What to do: From the line that contains "ATOM 112 C C" to the final line of the entries, return every line exactly and leave out all others.

==============================

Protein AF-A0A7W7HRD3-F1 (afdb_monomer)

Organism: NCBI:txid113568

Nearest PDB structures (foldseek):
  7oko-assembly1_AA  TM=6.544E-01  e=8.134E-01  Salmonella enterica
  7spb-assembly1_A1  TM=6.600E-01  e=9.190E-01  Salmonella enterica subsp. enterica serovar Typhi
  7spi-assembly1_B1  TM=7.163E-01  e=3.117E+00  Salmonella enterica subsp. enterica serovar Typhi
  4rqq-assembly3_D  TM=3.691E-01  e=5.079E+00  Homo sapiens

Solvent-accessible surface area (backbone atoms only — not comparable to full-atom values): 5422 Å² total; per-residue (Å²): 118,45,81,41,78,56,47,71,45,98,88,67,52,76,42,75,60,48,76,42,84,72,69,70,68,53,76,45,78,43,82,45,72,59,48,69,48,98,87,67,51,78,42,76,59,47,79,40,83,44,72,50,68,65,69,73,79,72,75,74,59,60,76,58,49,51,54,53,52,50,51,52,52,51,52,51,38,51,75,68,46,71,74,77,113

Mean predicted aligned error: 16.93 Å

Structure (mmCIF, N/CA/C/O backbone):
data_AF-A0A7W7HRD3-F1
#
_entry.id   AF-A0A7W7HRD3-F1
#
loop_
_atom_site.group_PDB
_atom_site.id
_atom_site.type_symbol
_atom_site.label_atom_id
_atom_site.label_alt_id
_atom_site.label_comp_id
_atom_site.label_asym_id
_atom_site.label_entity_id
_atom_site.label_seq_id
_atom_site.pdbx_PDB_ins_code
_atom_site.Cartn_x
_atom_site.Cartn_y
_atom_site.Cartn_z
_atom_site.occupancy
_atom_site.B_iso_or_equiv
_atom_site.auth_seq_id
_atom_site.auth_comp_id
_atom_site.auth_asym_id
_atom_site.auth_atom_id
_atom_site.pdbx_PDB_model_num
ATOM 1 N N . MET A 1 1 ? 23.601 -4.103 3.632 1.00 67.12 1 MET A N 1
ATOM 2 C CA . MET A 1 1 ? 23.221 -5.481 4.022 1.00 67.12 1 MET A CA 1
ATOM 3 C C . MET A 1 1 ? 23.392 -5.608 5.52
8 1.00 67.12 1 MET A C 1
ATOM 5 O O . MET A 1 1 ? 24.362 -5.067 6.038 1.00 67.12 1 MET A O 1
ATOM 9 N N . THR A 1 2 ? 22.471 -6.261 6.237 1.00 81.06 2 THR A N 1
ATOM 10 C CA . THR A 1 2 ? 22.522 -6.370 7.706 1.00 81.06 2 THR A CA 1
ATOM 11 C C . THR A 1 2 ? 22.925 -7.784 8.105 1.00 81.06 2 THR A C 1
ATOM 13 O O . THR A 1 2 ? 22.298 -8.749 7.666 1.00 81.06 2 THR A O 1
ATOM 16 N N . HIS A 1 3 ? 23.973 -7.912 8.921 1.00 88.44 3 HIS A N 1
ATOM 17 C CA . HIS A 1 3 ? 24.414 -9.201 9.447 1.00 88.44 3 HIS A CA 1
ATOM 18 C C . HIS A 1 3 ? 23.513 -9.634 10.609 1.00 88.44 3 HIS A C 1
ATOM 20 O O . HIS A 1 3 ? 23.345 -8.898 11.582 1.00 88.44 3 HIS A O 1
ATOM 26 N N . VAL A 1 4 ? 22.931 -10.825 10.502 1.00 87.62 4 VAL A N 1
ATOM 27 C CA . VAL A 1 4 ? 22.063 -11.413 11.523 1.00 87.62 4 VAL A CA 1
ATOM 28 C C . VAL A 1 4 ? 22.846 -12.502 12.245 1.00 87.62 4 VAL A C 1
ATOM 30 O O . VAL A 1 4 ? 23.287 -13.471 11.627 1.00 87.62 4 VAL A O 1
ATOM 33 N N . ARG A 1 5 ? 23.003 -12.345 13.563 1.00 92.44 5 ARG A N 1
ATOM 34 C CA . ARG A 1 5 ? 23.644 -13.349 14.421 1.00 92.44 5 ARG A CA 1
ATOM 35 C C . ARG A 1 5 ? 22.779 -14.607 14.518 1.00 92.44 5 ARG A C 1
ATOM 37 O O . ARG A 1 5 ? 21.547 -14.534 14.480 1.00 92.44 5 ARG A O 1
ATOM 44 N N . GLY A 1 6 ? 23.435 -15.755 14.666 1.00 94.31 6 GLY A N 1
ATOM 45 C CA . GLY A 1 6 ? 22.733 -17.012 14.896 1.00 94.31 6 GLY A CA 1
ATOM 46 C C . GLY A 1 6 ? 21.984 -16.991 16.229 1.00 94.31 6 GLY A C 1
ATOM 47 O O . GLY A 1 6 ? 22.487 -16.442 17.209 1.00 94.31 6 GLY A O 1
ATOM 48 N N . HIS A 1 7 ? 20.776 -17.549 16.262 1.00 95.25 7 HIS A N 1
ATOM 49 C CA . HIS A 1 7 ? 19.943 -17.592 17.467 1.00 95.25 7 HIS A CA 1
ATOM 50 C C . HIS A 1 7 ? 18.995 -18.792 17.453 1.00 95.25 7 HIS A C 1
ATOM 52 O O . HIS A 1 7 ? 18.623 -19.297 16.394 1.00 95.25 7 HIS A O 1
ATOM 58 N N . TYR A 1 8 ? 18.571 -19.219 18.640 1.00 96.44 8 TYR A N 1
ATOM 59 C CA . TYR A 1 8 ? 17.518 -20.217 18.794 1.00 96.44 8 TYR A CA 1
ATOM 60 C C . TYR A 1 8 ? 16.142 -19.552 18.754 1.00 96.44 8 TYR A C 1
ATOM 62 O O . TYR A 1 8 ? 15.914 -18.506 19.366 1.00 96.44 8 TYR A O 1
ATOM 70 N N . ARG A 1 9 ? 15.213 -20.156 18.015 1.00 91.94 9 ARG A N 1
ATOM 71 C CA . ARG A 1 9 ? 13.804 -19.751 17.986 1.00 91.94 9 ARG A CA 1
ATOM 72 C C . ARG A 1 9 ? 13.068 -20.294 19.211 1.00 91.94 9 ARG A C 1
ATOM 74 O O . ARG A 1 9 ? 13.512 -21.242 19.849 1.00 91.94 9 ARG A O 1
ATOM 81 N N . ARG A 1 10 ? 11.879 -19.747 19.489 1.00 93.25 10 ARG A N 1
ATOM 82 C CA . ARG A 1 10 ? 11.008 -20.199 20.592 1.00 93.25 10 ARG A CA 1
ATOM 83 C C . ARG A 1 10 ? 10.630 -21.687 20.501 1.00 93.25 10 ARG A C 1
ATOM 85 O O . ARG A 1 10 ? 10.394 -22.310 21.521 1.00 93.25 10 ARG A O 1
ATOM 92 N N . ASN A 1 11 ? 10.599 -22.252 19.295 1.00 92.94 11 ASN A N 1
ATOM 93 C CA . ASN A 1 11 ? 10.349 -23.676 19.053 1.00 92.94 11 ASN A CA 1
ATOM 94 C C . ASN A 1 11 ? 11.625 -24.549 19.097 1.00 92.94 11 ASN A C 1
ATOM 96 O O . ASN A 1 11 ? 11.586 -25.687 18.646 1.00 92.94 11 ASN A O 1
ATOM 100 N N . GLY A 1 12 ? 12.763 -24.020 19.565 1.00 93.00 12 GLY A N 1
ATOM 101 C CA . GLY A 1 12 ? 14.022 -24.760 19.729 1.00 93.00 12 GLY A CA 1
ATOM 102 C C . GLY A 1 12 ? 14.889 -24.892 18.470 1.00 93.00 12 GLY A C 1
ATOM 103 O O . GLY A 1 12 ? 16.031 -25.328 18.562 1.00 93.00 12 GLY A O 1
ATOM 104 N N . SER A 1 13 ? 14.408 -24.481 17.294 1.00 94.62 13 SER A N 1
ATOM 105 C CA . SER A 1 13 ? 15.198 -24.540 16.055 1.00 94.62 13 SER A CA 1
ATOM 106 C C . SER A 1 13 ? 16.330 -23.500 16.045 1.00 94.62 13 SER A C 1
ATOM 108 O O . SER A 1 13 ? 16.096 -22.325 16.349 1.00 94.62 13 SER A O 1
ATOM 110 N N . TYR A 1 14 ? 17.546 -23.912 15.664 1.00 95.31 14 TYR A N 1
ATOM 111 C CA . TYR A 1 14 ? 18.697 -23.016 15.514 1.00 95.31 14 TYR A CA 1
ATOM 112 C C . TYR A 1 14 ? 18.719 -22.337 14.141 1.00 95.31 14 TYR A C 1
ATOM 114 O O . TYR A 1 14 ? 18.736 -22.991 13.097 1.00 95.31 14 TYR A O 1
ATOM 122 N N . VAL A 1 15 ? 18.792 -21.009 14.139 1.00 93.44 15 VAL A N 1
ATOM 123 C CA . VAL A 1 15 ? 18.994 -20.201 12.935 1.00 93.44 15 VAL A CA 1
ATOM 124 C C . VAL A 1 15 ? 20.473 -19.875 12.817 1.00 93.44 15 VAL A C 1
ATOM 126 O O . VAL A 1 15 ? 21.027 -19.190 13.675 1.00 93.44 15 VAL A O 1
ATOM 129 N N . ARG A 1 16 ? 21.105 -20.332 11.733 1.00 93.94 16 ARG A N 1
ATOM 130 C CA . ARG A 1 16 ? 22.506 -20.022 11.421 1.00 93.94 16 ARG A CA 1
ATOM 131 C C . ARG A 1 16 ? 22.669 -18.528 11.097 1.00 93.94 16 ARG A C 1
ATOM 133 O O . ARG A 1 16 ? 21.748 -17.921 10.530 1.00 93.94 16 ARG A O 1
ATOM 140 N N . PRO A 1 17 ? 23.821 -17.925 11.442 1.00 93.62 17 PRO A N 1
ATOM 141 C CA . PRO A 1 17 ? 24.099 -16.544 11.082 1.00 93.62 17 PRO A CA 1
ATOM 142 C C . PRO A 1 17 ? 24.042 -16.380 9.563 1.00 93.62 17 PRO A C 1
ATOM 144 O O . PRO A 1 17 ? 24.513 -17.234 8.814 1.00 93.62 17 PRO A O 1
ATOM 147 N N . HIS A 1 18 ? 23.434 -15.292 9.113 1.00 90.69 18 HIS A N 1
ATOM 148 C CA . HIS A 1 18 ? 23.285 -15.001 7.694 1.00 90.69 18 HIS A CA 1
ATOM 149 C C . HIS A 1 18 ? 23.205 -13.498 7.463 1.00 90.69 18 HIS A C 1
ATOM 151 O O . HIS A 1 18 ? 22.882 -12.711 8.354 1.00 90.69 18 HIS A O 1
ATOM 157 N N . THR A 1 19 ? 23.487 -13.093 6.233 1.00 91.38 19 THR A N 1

==============================

Written response:
ATOM 112 C C . TYR A 1 14 ? 18.719 -22.337 14.141 1.00 95.31 14 TYR A C 1
ATOM 114 O O . TYR A 1 14 ? 18.736 -22.991 13.097 1.00 95.31 14 TYR A O 1
ATOM 122 N N . VAL A 1 15 ? 18.792 -21.009 14.139 1.00 93.44 15 VAL A N 1
ATOM 123 C CA . VAL A 1 15 ? 18.994 -20.201 12.935 1.00 93.44 15 VAL A CA 1
ATOM 124 C C . VAL A 1 15 ? 20.473 -19.875 12.817 1.00 93.44 15 VAL A C 1
ATOM 126 O O . VAL A 1 15 ? 21.027 -19.190 13.675 1.00 93.44 15 VAL A O 1
ATOM 129 N N . ARG A 1 16 ? 21.105 -20.332 11.733 1.00 93.94 16 ARG A N 1
ATOM 130 C CA . ARG A 1 16 ? 22.506 -20.022 11.421 1.00 93.94 16 ARG A CA 1
ATOM 131 C C . ARG A 1 16 ? 22.669 -18.528 11.097 1.00 93.94 16 ARG A C 1
ATOM 133 O O . ARG A 1 16 ? 21.748 -17.921 10.530 1.00 93.94 16 ARG A O 1
ATOM 140 N N . PRO A 1 17 ? 23.821 -17.925 11.442 1.00 93.62 17 PRO A N 1
ATOM 141 C CA . PRO A 1 17 ? 24.099 -16.544 11.082 1.00 93.62 17 PRO A CA 1
ATOM 142 C C . PRO A 1 17 ? 24.042 -16.380 9.563 1.00 93.62 17 PRO A C 1
ATOM 144 O O . PRO A 1 17 ? 24.513 -17.234 8.814 1.00 93.62 17 PRO A O 1
ATOM 147 N N . HIS A 1 18 ? 23.434 -15.292 9.113 1.00 90.69 18 HIS A N 1
ATOM 148 C CA . HIS A 1 18 ? 23.285 -15.001 7.694 1.00 90.69 18 HIS A CA 1
ATOM 149 C C . HIS A 1 18 ? 23.205 -13.498 7.463 1.00 90.69 18 HIS A C 1
ATOM 151 O O . HIS A 1 18 ? 22.882 -12.711 8.354 1.00 90.69 18 HIS A O 1
ATOM 157 N N . THR A 1 19 ? 23.487 -13.093 6.233 1.00 91.38 19 THR A N 1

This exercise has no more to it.